### [What this task involves]
Going down the data below, set down exactly the line with "ATOM 34 C CA" and each line after it through the line with "ATOM 48 O O . GLY"; no other lines.

.....

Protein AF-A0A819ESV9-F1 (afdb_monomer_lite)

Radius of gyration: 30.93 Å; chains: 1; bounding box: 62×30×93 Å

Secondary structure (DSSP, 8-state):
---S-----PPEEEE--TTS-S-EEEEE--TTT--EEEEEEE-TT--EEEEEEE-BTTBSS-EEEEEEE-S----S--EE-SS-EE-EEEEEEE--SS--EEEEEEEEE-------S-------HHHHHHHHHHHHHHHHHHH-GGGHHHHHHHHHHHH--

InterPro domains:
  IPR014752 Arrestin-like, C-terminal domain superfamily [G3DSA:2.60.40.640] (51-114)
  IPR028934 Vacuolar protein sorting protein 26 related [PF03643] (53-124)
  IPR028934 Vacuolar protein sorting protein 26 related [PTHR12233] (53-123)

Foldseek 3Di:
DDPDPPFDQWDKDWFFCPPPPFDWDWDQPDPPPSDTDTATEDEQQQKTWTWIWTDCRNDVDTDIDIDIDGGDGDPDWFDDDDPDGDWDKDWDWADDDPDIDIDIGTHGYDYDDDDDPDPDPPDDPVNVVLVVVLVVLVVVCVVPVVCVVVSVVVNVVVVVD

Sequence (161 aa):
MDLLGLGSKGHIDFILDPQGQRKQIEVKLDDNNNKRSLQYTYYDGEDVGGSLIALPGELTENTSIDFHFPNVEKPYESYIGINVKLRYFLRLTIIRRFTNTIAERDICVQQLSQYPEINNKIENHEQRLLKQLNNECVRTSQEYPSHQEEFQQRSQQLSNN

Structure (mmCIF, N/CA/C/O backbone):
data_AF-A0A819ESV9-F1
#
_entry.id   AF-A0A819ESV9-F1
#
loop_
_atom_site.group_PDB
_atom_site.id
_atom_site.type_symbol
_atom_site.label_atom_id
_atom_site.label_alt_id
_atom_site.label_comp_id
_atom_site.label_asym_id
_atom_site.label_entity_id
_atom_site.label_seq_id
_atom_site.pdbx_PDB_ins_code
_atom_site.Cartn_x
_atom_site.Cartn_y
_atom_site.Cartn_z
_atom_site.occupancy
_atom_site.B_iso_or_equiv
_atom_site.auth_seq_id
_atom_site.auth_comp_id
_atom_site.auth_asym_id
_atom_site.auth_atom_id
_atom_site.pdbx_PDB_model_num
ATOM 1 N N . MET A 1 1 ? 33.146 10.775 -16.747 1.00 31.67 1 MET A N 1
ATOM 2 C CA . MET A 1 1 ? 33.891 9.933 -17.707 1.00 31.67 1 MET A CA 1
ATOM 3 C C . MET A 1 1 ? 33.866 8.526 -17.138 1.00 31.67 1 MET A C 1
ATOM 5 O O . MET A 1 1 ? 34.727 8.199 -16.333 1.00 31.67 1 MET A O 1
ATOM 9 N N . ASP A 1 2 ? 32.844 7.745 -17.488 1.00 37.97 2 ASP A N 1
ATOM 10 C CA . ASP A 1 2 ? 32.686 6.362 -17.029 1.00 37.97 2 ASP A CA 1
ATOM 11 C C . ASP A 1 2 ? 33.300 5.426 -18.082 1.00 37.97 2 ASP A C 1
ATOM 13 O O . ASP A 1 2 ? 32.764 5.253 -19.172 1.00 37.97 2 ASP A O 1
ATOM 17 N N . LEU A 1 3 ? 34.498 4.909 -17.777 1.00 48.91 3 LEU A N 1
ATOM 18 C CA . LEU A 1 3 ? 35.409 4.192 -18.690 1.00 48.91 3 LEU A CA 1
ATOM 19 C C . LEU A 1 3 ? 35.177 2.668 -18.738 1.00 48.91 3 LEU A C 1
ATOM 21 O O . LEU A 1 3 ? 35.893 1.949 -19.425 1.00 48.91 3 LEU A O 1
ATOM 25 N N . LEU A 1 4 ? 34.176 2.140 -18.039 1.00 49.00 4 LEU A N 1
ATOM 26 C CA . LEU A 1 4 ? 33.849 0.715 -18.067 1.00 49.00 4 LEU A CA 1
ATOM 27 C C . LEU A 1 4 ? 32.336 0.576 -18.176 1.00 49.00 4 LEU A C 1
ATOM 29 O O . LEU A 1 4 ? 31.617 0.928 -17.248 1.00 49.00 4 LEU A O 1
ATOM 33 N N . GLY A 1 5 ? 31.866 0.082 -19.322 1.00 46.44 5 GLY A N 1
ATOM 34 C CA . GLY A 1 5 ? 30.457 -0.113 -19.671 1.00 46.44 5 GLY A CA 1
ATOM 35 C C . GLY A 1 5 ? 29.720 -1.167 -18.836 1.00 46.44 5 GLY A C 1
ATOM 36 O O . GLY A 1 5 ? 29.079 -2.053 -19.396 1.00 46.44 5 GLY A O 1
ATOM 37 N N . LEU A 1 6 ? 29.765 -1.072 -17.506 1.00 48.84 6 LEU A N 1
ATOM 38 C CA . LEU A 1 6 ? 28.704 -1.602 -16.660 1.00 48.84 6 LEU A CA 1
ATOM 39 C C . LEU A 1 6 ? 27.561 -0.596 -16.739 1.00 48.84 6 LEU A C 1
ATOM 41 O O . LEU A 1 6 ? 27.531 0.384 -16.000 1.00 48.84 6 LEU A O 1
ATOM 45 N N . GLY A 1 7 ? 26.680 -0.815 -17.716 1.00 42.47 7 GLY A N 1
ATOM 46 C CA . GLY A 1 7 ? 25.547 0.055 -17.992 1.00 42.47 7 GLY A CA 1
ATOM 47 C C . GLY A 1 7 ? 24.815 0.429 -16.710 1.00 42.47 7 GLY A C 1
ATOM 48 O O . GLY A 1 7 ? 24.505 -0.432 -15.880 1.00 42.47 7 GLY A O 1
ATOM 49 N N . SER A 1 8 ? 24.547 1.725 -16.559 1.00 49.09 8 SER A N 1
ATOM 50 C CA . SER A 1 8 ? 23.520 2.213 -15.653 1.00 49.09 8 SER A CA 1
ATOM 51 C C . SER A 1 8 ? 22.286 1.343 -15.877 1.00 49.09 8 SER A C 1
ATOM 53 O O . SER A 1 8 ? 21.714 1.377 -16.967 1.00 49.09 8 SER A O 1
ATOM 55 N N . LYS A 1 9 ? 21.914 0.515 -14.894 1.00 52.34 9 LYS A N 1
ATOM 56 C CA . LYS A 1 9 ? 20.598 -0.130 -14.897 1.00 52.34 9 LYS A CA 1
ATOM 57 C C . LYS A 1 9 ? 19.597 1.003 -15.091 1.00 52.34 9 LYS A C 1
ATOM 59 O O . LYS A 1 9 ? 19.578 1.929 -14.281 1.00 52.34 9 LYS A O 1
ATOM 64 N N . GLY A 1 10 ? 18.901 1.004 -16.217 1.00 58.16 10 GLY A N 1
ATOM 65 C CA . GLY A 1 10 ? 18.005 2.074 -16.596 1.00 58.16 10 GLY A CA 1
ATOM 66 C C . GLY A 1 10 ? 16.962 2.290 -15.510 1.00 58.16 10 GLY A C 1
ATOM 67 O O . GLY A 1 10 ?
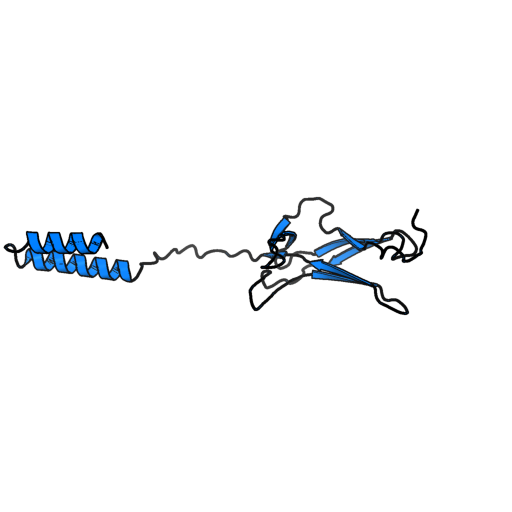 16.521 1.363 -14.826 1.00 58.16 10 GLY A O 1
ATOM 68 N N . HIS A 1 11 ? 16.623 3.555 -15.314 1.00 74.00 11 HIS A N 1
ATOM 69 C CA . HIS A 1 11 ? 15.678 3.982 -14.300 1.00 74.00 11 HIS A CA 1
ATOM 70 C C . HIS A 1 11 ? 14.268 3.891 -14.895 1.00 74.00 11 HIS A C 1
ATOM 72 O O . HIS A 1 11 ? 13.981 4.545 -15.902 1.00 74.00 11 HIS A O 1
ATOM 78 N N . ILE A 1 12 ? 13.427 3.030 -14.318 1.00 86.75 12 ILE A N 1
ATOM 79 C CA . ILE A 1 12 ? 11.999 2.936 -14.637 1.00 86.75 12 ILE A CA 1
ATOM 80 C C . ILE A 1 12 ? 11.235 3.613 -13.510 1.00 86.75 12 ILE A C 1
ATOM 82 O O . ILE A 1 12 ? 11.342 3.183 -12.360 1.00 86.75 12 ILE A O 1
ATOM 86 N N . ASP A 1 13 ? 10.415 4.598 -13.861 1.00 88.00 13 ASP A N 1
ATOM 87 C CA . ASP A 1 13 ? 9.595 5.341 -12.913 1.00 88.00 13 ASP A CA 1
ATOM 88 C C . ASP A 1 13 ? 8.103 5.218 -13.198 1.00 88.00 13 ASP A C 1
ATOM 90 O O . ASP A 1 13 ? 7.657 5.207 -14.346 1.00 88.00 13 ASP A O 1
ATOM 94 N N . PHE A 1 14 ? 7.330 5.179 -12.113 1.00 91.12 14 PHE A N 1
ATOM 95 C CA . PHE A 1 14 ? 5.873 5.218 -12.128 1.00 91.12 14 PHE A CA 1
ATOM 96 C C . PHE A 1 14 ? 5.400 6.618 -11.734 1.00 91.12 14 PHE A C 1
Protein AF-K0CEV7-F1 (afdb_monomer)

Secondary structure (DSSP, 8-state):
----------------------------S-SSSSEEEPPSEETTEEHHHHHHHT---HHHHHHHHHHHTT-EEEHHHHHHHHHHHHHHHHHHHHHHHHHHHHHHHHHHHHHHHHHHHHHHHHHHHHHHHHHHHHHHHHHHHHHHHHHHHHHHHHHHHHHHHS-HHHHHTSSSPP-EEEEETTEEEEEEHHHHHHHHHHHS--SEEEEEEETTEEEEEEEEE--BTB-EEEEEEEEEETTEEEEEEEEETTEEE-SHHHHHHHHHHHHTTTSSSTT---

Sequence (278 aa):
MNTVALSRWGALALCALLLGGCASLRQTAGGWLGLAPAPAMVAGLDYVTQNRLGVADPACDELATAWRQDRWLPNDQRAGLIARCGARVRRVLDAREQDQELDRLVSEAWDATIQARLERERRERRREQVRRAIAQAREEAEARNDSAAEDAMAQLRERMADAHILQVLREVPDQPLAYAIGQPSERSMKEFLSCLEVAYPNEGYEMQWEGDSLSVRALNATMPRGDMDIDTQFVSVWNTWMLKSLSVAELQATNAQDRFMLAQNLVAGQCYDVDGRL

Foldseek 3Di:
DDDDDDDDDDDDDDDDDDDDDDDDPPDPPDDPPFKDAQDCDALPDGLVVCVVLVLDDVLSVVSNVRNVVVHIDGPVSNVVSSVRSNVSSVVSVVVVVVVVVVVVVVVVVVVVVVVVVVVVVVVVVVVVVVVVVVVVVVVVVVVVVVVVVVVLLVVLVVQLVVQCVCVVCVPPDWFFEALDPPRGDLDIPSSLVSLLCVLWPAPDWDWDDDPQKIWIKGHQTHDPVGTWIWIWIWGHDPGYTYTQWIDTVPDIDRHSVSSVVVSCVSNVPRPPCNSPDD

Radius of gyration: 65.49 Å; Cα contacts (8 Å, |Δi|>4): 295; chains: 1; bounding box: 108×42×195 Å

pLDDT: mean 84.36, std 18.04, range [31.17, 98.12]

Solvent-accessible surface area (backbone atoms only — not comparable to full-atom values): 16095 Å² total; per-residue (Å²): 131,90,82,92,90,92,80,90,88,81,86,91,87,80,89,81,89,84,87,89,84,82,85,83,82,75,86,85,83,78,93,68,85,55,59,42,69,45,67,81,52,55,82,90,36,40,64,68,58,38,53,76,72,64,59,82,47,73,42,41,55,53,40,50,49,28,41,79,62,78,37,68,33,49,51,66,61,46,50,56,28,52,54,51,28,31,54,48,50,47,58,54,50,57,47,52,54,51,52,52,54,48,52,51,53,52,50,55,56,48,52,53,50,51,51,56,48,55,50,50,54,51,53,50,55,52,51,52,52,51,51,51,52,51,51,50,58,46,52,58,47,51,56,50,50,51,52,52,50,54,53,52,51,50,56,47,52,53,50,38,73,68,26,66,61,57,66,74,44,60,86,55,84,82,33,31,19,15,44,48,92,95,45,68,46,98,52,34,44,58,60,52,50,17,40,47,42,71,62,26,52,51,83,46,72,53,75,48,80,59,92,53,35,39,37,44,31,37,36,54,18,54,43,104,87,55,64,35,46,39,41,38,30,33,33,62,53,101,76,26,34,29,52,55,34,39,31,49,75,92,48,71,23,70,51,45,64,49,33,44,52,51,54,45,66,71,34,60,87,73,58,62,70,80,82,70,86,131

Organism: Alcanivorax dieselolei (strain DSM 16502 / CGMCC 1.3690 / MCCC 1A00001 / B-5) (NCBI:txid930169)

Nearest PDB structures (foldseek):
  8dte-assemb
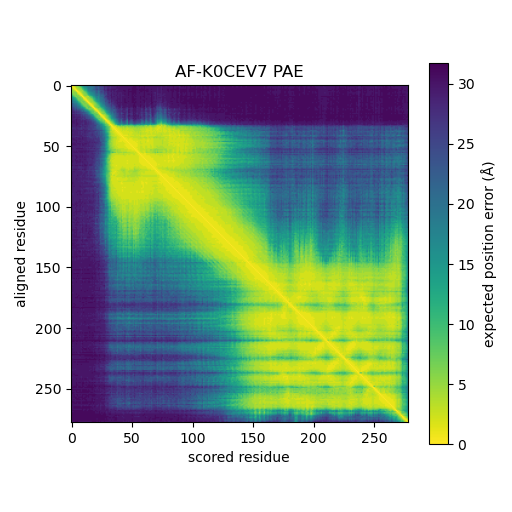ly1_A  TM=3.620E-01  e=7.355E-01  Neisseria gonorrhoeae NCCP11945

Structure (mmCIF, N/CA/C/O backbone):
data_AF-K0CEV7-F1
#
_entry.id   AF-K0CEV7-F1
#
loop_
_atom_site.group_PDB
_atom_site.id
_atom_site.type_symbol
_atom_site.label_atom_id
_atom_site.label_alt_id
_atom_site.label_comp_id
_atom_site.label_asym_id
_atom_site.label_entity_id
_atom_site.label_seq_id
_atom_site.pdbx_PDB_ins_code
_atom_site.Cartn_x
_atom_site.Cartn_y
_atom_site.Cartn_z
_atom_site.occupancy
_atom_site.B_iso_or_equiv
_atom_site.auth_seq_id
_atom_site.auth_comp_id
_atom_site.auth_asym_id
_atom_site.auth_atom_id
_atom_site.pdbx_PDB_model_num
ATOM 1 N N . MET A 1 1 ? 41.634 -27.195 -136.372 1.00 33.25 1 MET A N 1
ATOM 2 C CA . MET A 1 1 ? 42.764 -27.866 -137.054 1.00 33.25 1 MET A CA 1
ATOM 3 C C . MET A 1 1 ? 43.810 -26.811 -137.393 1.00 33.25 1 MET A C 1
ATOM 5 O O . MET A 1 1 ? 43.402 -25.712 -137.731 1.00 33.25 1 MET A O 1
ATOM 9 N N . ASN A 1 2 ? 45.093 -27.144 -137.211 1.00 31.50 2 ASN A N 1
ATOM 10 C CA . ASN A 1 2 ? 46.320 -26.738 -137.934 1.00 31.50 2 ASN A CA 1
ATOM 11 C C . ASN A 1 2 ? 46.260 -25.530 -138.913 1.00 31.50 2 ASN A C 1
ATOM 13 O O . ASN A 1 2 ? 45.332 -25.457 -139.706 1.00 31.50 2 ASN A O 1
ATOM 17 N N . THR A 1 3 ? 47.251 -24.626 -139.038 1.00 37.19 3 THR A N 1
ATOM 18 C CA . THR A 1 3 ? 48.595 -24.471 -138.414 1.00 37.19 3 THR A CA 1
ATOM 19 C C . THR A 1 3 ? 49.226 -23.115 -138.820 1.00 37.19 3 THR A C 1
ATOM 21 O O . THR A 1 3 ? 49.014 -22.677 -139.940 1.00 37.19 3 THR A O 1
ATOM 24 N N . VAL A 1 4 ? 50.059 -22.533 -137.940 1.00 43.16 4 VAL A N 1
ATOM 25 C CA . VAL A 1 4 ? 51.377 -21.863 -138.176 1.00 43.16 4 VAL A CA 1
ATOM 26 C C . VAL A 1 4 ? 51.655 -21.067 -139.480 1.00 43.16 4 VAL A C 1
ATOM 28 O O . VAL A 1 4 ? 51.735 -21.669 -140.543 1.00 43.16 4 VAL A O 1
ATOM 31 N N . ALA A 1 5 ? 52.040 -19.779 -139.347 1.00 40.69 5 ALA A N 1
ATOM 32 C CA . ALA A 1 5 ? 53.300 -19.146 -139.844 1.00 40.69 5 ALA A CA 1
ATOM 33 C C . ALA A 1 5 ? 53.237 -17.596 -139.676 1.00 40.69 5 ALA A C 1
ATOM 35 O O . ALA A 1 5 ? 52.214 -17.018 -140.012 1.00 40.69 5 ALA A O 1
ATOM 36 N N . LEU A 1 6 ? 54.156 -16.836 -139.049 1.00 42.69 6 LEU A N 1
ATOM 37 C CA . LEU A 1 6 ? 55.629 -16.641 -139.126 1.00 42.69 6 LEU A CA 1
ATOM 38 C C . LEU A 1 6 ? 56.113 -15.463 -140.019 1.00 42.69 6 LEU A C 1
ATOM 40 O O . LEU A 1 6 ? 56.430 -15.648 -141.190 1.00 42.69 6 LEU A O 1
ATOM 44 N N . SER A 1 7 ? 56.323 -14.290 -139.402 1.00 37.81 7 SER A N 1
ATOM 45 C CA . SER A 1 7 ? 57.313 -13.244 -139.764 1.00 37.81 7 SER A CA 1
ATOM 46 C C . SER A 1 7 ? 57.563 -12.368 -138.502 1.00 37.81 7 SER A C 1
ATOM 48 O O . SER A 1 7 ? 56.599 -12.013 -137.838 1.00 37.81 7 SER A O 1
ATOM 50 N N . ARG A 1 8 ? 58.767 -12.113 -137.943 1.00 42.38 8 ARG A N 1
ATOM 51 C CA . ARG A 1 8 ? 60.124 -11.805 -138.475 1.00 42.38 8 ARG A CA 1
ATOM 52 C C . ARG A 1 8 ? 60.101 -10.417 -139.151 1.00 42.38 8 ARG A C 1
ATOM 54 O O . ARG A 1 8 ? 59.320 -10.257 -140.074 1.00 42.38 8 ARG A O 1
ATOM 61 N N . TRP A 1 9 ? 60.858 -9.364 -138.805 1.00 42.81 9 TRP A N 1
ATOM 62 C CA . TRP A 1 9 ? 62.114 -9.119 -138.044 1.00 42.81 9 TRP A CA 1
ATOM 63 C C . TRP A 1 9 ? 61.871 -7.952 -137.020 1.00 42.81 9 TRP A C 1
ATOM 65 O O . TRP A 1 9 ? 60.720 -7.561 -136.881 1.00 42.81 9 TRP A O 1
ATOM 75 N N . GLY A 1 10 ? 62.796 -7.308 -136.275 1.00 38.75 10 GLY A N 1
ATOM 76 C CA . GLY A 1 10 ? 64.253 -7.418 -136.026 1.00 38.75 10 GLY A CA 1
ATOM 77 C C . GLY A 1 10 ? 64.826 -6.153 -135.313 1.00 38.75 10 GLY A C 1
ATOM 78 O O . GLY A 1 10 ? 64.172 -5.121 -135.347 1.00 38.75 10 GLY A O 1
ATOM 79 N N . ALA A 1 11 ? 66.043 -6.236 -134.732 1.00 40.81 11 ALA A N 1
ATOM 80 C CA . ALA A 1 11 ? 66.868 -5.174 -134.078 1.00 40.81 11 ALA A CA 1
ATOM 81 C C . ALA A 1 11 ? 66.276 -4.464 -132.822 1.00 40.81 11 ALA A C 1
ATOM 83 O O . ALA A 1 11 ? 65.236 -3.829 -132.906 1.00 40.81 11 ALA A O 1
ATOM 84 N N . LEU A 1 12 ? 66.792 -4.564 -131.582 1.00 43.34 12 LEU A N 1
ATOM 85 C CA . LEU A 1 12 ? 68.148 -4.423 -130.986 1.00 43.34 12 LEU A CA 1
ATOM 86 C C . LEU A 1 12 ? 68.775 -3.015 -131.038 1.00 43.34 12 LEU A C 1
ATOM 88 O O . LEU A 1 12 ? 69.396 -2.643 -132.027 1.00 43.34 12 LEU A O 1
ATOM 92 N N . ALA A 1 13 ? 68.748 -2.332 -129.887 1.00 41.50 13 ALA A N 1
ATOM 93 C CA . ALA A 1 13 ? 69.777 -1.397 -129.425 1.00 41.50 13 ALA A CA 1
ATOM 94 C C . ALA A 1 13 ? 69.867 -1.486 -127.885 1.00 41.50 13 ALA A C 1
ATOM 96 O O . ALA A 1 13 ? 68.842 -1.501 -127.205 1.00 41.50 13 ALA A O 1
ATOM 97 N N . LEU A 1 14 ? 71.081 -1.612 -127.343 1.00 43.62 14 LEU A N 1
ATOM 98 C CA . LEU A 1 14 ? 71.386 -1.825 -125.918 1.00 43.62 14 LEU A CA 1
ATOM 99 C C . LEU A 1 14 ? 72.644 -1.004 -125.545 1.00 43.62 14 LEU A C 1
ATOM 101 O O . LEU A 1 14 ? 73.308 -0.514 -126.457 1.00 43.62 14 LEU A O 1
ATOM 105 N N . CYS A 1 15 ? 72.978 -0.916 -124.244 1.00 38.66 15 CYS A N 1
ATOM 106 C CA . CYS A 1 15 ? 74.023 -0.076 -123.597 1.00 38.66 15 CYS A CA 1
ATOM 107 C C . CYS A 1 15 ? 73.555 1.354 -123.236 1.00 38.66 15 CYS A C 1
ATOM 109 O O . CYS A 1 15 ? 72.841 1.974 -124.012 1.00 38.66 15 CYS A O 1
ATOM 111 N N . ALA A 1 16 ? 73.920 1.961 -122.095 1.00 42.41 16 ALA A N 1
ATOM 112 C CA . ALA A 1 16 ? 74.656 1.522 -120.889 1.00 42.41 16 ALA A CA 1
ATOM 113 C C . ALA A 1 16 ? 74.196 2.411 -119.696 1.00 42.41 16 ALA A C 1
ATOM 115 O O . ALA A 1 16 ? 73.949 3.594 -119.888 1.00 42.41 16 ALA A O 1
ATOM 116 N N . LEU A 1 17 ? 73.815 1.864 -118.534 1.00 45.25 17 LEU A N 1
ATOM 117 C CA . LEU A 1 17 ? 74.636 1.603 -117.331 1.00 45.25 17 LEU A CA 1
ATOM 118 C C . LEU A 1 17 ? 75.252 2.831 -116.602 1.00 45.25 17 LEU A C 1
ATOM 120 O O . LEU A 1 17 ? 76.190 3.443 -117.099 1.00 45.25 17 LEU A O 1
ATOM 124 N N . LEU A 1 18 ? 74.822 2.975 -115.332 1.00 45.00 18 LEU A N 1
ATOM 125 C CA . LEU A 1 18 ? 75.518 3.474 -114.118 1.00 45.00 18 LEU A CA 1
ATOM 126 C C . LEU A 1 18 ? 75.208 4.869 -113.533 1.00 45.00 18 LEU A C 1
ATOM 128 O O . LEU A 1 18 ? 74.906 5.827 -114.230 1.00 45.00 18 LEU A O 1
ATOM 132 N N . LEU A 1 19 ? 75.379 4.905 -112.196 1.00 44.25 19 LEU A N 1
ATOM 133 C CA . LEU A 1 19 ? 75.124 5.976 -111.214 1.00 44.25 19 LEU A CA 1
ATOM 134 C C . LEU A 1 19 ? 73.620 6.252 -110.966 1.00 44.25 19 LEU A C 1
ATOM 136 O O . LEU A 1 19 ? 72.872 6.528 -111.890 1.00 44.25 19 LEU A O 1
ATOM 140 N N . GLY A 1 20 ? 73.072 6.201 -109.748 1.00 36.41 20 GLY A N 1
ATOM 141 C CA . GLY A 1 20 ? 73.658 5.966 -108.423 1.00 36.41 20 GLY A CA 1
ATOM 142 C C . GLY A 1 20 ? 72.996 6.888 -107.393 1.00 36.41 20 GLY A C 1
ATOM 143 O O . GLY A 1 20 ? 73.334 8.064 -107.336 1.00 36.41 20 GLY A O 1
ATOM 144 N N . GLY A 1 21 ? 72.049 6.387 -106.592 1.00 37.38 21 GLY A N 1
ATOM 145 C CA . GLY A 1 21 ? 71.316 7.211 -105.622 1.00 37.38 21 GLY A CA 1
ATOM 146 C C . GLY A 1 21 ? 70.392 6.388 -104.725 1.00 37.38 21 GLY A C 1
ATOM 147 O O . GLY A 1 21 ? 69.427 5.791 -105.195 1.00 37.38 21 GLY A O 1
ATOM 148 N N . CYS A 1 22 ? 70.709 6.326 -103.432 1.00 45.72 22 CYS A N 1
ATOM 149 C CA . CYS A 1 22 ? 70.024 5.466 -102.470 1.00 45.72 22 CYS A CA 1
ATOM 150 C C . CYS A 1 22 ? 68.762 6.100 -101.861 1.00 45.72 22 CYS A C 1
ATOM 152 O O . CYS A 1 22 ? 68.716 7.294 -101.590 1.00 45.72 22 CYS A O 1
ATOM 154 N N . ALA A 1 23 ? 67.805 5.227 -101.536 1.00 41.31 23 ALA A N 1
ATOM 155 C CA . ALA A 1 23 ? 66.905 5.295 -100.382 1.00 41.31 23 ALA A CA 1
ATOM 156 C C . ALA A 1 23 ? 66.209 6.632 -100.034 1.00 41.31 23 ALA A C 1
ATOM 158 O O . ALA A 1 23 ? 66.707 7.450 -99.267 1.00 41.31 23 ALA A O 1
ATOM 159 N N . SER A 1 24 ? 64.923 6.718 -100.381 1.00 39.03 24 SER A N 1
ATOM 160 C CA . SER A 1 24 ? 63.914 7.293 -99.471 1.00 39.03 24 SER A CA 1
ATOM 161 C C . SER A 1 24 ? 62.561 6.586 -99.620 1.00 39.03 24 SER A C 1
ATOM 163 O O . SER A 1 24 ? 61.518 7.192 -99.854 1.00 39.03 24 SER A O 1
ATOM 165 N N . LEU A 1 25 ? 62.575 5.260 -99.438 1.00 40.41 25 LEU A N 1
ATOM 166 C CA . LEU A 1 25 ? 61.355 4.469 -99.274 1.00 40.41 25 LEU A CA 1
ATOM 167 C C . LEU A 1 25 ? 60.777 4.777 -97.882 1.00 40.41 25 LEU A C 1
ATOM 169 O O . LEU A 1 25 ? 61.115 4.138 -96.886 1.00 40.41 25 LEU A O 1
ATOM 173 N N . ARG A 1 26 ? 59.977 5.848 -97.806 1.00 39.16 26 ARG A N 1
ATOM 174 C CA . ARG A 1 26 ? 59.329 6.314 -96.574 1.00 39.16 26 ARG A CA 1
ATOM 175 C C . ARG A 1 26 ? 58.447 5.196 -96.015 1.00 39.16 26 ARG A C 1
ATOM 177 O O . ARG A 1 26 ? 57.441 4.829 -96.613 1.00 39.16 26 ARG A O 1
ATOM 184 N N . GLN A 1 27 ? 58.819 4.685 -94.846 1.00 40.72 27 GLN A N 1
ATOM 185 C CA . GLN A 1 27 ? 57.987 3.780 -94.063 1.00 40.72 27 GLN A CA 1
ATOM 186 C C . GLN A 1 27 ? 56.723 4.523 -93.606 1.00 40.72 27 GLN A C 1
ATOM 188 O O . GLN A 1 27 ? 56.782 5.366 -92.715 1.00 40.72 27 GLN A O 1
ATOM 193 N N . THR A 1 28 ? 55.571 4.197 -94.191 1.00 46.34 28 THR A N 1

.....

### [Result]
ATOM 34 C CA . GLY A 1 5 ? 30.457 -0.113 -19.671 1.00 46.44 5 GLY A CA 1
ATOM 35 C C . GLY A 1 5 ? 29.720 -1.167 -18.836 1.00 46.44 5 GLY A C 1
ATOM 36 O O . GLY A 1 5 ? 29.079 -2.053 -19.396 1.00 46.44 5 GLY A O 1
ATOM 37 N N . LEU A 1 6 ? 29.765 -1.072 -17.506 1.00 48.84 6 LEU A N 1
ATOM 38 C CA . LEU A 1 6 ? 28.704 -1.602 -16.660 1.00 48.84 6 LEU A CA 1
ATOM 39 C C . LEU A 1 6 ? 27.561 -0.596 -16.739 1.00 48.84 6 LEU A C 1
ATOM 41 O O . LEU A 1 6 ? 27.531 0.384 -16.000 1.00 48.84 6 LEU A O 1
ATOM 45 N N . GLY A 1 7 ? 26.680 -0.815 -17.716 1.00 42.47 7 GLY A N 1
ATOM 46 C CA . GLY A 1 7 ? 25.547 0.055 -17.992 1.00 42.47 7 GLY A CA 1
ATOM 47 C C . GLY A 1 7 ? 24.815 0.429 -16.710 1.00 42.47 7 GLY A C 1
ATOM 48 O O . GLY A 1 7 ? 24.505 -0.432 -15.880 1.00 42.47 7 GLY A O 1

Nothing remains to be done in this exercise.